Un petit calcul, t’as quasiment fait les 2/3 du dénivelé pour 7km de distance. Il te reste 5 bornes pour 600m de dénivelé. Mathématiquement, ça devrait faire moins mal. Direction le prochain pic, pico de Cuba. Bon, peut-être que mathématiquement c’est vrai, mais physiquement t’as déjà 1200m de dénivelé dans les pattes en juste 2h. Tu ranges ton fichier de calcul dans ta poche et tu souffres en silence. Tes jambes te préviennent, elles vont t’intenter un procès pour agression prémédité.

On passe devant la statue d’un héros local Frank País avant d’atteindre le Pico de Cuba.

A de rares moments, on est vraiment sur la crête où on peut un voir le paysage à la fois d’où t’es venu mais aussi de l’autre côté du pic.

Il y a un autre chemin, beaucoup plus court et facile mais le départ est trop loin de Santiago. Le guide est toujours devant toi à 10m. T’as l’impression qu’il se force à aller doucement, le bougre.

On arrive enfin au sommet du Turquino, en fait c’est une zone plate avec la statue de José Marti. Rien concernant Fidel, tout se perd. On est entouré de verdure, on ne peut rien voir.

On a mis 3h20 pour monter. Comme quoi le dopage au mojito… Tu te demandes quand-même si le guide n’a pas voulu faire un score.

Bon, c’est sympa là-haut, il fait frais mais on a quand même près 2000m de dénivelé négatif à se taper. C’est pas compliqué, on a quasiment couru tout le temps dans la descente sauf dans les passages boueux où la gamelle n’était jamais loin. Résultat, un Ricardo sur les genoux et un guide qui est allé voir ses potes pour dire qu’il avait fait son meilleur temps aller-retour de tous les temps T’es content pour lui…

Il est 12h, t’avais prévu de déjeuner au sommet…. Euh, y remonter ? Non, mieux, le taxi va t’amener à un petit resto en bord de mer.

La côte est très sauvage. Des petites plages souvent de gros galets et quelques-unes de sables sombres. Quasiment personne se baigne, faut avoir une bagnole pour venir jusqu’ici et peu de cubains ont cette chance.

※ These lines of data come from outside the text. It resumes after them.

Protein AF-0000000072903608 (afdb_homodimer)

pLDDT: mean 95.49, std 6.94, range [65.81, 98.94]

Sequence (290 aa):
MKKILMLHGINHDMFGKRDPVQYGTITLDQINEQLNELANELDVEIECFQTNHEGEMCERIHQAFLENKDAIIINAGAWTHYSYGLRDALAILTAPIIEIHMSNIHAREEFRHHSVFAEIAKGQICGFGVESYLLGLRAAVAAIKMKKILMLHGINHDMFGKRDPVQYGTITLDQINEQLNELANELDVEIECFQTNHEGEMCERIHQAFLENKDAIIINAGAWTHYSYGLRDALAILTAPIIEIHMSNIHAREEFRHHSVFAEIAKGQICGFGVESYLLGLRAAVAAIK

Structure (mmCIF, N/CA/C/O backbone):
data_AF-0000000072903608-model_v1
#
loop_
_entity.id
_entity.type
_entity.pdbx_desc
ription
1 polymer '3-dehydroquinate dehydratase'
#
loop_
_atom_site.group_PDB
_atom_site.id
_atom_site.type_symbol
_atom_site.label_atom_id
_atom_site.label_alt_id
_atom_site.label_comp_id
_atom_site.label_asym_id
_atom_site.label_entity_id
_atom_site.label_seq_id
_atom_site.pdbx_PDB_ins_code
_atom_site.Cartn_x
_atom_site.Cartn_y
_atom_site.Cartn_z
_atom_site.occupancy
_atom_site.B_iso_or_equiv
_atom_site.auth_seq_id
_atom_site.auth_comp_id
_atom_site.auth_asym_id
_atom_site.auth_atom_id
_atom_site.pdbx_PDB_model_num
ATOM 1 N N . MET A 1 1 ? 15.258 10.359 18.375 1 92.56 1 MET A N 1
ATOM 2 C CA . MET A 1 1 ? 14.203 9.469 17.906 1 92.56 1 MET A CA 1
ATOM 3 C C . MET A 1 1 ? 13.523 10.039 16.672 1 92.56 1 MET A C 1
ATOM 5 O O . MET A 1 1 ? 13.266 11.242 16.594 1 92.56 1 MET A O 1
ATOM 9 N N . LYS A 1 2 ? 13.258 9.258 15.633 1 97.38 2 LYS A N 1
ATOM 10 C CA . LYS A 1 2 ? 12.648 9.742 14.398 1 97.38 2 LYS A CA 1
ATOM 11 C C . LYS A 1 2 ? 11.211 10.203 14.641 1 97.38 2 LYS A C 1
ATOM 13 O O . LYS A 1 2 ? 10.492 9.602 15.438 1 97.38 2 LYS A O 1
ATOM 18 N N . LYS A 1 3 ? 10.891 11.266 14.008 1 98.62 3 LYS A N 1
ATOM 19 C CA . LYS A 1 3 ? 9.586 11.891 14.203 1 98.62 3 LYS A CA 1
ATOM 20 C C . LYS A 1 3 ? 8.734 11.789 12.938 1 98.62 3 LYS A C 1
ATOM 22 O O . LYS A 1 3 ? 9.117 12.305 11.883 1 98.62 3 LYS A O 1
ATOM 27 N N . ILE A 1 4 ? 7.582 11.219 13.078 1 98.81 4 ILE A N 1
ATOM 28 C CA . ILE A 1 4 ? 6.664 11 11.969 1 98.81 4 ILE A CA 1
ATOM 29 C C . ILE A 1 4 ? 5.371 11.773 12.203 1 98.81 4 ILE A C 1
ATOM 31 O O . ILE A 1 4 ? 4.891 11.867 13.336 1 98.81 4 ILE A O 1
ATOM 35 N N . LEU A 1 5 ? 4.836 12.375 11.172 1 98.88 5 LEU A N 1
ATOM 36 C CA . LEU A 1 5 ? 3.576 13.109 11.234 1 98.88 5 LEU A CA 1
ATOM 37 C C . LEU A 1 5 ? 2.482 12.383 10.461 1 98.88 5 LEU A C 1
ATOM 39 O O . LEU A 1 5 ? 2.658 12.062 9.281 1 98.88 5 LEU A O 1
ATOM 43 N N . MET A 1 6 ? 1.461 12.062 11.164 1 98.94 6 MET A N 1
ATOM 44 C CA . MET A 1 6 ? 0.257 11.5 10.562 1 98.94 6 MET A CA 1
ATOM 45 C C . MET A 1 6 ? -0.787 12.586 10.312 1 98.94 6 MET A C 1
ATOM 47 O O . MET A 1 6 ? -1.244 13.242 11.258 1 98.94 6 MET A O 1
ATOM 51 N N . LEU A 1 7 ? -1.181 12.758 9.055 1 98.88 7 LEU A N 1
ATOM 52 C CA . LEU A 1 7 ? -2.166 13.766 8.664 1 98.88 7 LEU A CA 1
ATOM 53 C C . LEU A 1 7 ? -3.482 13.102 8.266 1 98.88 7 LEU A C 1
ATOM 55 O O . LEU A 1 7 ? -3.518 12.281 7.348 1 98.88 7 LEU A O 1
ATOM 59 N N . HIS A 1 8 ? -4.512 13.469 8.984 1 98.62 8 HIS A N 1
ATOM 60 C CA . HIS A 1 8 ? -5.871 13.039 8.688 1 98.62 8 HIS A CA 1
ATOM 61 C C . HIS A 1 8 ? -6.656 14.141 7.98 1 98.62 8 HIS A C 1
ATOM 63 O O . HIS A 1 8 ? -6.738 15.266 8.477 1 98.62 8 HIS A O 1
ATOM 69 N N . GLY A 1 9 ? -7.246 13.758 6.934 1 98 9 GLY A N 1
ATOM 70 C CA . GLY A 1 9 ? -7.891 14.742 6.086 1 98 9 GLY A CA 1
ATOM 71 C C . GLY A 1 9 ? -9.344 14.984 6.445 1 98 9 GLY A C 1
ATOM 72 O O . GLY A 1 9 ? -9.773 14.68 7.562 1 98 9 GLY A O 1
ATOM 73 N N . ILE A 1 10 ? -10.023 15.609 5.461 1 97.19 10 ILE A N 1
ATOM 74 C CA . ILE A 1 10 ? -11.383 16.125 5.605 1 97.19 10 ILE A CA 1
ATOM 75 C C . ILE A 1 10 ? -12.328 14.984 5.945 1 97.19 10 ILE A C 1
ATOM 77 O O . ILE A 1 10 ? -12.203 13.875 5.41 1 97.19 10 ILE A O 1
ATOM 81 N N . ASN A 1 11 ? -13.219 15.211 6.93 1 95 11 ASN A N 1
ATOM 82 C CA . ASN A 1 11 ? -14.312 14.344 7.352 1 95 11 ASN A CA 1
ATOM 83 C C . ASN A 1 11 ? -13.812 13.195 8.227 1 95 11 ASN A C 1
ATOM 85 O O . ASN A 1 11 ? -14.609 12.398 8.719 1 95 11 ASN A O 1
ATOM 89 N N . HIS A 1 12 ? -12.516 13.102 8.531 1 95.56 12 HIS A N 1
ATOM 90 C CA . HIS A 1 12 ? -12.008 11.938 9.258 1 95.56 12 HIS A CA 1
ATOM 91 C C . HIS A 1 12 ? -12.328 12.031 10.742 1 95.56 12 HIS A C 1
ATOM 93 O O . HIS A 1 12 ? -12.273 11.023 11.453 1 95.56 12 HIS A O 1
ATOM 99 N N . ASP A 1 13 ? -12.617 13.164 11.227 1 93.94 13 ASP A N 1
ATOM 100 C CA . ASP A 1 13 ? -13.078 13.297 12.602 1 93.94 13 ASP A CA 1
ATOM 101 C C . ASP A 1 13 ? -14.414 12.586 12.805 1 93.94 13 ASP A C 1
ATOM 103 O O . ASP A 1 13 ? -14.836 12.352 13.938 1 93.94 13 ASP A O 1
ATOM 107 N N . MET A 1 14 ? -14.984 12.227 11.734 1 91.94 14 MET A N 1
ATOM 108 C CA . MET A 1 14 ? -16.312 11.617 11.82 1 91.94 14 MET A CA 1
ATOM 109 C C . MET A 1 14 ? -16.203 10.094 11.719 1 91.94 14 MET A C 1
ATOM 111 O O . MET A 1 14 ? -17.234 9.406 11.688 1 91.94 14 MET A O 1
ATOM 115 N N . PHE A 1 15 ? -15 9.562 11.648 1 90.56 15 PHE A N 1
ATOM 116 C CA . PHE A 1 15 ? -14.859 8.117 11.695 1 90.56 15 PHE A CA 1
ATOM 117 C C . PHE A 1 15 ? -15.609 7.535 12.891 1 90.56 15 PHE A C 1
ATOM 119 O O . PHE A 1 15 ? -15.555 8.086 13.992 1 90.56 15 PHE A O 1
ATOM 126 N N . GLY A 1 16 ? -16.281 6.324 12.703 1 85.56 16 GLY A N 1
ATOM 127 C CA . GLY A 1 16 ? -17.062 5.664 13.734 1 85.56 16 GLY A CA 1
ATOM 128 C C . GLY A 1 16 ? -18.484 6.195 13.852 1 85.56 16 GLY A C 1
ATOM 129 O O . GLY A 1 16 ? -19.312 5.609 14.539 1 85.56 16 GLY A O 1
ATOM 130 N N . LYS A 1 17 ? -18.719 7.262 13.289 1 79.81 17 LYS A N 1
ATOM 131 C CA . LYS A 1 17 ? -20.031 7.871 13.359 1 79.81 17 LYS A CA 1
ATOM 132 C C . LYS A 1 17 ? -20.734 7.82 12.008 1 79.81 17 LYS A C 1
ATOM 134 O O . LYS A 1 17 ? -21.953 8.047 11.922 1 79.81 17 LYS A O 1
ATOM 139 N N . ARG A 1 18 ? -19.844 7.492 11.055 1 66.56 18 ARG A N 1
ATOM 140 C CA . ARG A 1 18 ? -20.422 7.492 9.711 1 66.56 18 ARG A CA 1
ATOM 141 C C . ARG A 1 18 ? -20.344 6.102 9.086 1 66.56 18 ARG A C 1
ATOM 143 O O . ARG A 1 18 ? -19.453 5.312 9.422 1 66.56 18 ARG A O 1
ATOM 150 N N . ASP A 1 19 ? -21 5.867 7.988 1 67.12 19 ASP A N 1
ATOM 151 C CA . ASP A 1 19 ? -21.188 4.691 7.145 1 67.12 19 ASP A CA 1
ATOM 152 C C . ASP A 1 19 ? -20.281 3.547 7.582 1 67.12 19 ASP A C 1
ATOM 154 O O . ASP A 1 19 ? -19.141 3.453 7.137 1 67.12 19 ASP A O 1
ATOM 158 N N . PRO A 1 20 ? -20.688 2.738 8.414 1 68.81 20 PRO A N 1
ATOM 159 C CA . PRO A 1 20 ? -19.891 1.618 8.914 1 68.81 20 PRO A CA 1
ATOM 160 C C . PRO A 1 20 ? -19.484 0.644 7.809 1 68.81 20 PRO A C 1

Au début tu ne comprenais pas pourquoi le taxi klaxonnait souvent. En fait, c’est quand des femmes marchent le long du bord de la route. Ouais uniquement pour les jeunes, pas pour les mamies.

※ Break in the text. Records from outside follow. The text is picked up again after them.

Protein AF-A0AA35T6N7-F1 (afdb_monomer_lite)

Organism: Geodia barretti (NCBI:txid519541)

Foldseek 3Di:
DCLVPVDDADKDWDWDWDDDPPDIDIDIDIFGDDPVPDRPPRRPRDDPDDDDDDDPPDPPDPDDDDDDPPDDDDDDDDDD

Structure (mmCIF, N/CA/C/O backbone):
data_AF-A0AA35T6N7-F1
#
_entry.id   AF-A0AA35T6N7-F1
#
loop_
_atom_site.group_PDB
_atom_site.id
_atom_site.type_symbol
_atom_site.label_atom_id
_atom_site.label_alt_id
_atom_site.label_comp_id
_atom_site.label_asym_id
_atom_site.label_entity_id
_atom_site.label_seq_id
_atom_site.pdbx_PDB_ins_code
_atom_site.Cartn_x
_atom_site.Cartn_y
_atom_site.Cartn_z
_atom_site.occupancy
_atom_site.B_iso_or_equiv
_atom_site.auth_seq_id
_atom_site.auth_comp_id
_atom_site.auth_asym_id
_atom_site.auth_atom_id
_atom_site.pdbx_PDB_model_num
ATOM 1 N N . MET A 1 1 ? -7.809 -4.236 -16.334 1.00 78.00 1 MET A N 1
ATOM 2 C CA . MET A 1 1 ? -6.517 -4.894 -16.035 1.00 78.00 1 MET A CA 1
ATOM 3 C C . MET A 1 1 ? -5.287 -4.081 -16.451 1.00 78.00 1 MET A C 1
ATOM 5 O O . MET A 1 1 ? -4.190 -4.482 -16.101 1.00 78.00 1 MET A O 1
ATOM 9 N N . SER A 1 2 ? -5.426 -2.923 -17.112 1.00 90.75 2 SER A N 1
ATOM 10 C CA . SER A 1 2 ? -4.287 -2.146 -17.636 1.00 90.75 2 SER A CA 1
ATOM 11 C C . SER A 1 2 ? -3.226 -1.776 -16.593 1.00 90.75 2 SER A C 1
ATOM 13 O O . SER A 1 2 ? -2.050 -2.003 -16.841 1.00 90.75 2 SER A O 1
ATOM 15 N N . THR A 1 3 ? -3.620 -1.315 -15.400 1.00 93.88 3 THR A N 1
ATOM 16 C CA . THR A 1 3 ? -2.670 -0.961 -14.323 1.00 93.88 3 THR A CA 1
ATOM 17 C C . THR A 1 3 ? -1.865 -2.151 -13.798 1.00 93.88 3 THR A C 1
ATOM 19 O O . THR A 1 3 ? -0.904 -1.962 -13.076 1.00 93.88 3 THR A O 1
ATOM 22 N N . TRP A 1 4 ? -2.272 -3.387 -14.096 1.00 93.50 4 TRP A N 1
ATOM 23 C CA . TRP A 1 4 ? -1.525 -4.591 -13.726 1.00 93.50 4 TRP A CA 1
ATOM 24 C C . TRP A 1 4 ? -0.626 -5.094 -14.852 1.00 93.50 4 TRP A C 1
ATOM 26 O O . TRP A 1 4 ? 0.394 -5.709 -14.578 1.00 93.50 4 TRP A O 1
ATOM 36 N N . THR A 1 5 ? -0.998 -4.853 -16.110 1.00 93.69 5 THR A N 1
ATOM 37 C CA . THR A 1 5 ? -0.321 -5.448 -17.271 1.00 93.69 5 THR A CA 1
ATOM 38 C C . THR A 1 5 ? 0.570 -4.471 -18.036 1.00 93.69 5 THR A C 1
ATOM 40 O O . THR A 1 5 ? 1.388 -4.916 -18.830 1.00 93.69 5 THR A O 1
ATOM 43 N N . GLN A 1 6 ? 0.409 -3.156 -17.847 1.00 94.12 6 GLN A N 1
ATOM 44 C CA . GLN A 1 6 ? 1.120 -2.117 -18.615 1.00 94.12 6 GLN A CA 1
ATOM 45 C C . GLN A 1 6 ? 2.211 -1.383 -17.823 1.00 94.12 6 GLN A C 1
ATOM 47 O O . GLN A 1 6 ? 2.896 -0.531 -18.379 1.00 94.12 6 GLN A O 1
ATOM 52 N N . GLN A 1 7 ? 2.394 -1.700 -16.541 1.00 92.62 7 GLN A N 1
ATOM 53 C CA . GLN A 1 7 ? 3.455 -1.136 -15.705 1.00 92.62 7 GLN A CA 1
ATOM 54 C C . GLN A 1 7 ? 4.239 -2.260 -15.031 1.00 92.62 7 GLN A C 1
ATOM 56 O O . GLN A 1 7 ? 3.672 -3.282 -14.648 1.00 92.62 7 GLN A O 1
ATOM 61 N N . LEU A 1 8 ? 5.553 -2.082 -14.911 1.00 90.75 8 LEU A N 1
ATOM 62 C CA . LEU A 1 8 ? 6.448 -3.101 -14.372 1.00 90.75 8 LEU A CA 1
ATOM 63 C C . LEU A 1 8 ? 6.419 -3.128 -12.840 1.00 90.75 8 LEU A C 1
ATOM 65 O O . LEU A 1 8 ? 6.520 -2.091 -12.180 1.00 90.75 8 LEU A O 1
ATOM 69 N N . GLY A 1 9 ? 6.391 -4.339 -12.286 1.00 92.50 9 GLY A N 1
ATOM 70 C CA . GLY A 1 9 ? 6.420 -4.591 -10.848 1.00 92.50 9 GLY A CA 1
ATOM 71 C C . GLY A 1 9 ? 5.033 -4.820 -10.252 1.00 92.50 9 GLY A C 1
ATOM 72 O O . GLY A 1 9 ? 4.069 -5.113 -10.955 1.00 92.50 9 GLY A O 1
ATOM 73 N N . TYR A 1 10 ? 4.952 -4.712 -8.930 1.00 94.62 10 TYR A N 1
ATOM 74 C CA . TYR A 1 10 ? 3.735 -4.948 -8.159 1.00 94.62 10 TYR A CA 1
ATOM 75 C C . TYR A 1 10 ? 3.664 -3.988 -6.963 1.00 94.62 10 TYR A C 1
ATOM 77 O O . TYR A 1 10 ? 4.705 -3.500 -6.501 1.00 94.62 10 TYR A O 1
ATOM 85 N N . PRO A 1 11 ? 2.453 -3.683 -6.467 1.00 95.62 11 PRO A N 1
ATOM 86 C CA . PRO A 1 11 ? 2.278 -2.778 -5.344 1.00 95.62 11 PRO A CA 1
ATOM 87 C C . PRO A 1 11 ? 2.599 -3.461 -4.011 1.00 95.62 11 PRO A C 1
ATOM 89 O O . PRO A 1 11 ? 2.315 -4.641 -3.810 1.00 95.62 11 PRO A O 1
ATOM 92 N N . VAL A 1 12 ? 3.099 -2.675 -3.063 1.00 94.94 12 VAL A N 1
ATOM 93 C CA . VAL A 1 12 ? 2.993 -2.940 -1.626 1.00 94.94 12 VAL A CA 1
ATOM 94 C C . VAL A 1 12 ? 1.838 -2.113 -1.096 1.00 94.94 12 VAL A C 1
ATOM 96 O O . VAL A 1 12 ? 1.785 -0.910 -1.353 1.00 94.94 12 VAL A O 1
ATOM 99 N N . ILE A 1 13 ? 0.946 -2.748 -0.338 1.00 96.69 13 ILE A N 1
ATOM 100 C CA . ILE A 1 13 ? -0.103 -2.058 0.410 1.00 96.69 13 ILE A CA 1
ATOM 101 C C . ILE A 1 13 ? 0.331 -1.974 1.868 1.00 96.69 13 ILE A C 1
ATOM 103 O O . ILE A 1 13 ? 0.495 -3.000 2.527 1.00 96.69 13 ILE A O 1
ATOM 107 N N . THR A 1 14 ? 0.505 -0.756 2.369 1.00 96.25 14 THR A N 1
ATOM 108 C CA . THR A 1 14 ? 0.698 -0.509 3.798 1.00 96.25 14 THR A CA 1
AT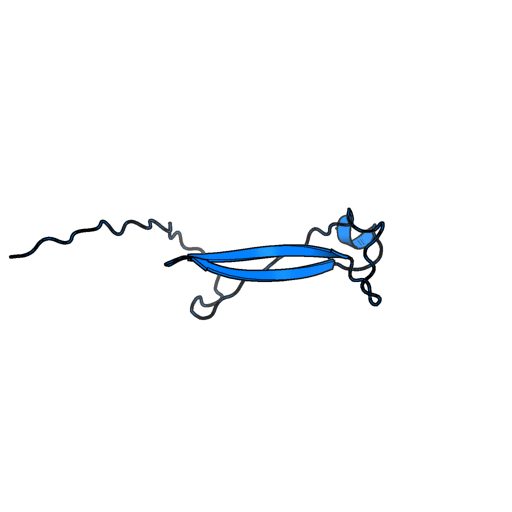OM 109 C C . THR A 1 14 ? -0.666 -0.248 4.415 1.00 96.25 14 THR A C 1
ATOM 111 O O . THR A 1 14 ? -1.423 0.585 3.916 1.00 96.25 14 THR A O 1
ATOM 114 N N . VAL A 1 15 ? -0.976 -0.963 5.494 1.00 96.56 15 VAL A N 1
ATOM 115 C CA . VAL A 1 15 ? -2.223 -0.801 6.242 1.00 96.56 15 VAL A CA 1
ATOM 116 C C . VAL A 1 15 ? -1.887 -0.317 7.639 1.00 96.56 15 VAL A C 1
ATOM 118 O O . VAL A 1 15 ? -1.241 -1.022 8.411 1.00 96.56 15 VAL A O 1
ATOM 121 N N . GLU A 1 16 ? -2.366 0.871 7.968 1.00 96.88 16 GLU A N 1
ATOM 122 C CA . GLU A 1 16 ? -2.324 1.413 9.318 1.00 96.88 16 GLU A CA 1
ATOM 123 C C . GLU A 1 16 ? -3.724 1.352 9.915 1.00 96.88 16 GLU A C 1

Ah, encore un flic qui nous arrête, cette fois avec toute sa famille. Il est devant un super complexe touristique. Il a été construit pour les vacances des militaires… Bien sûr on l’a pris en stop alors que les autres gens qui font du stop, ils peuvent attendre. Le prestige (ou la trouille) de l’uniforme.

Discussion avec le taxi autour d’une énorme tranche de barracuda grillé et une bière glacée. Ben ouais, faut bien récupérer un peu !

Beaucoup de choses s’éclairent. Le gouvernement veut des devises. Pour cela, tous les supermarchés (ils appartiennent tous à l’état) sont accessibles uniquement à ceux qui ont une CB. Mais, tu ne peux avoir une CB qu’en Euro ou pound. Tu ne peux pas déposer du péso cubain.

Donc, si tu veux acheter des pâtes au magasin, tu dois pouvoir les payer en euros. Vous voyez le côté vicieux du truc ? Si tu ne travailles pas en contact avec les touristes, tu n’as aucun moyen pour acheter tes pâtes au magasin. Donc, ceux qui ont une CB achètent des quantités de produit et le revendent en péso au marché noir deux fois le prix normal. Donc, le même qui est pauvre paye 2 fois le prix d’un mec qui a des devises. C’est certainement pour ça qu’hier, il y avait un monde dingue sur deux stands, l’état (y avait les flics) a dû organiser une vente où tu payais en péso. T’as certains produits comme le fromage que tu ne trouves qu’au marché noir.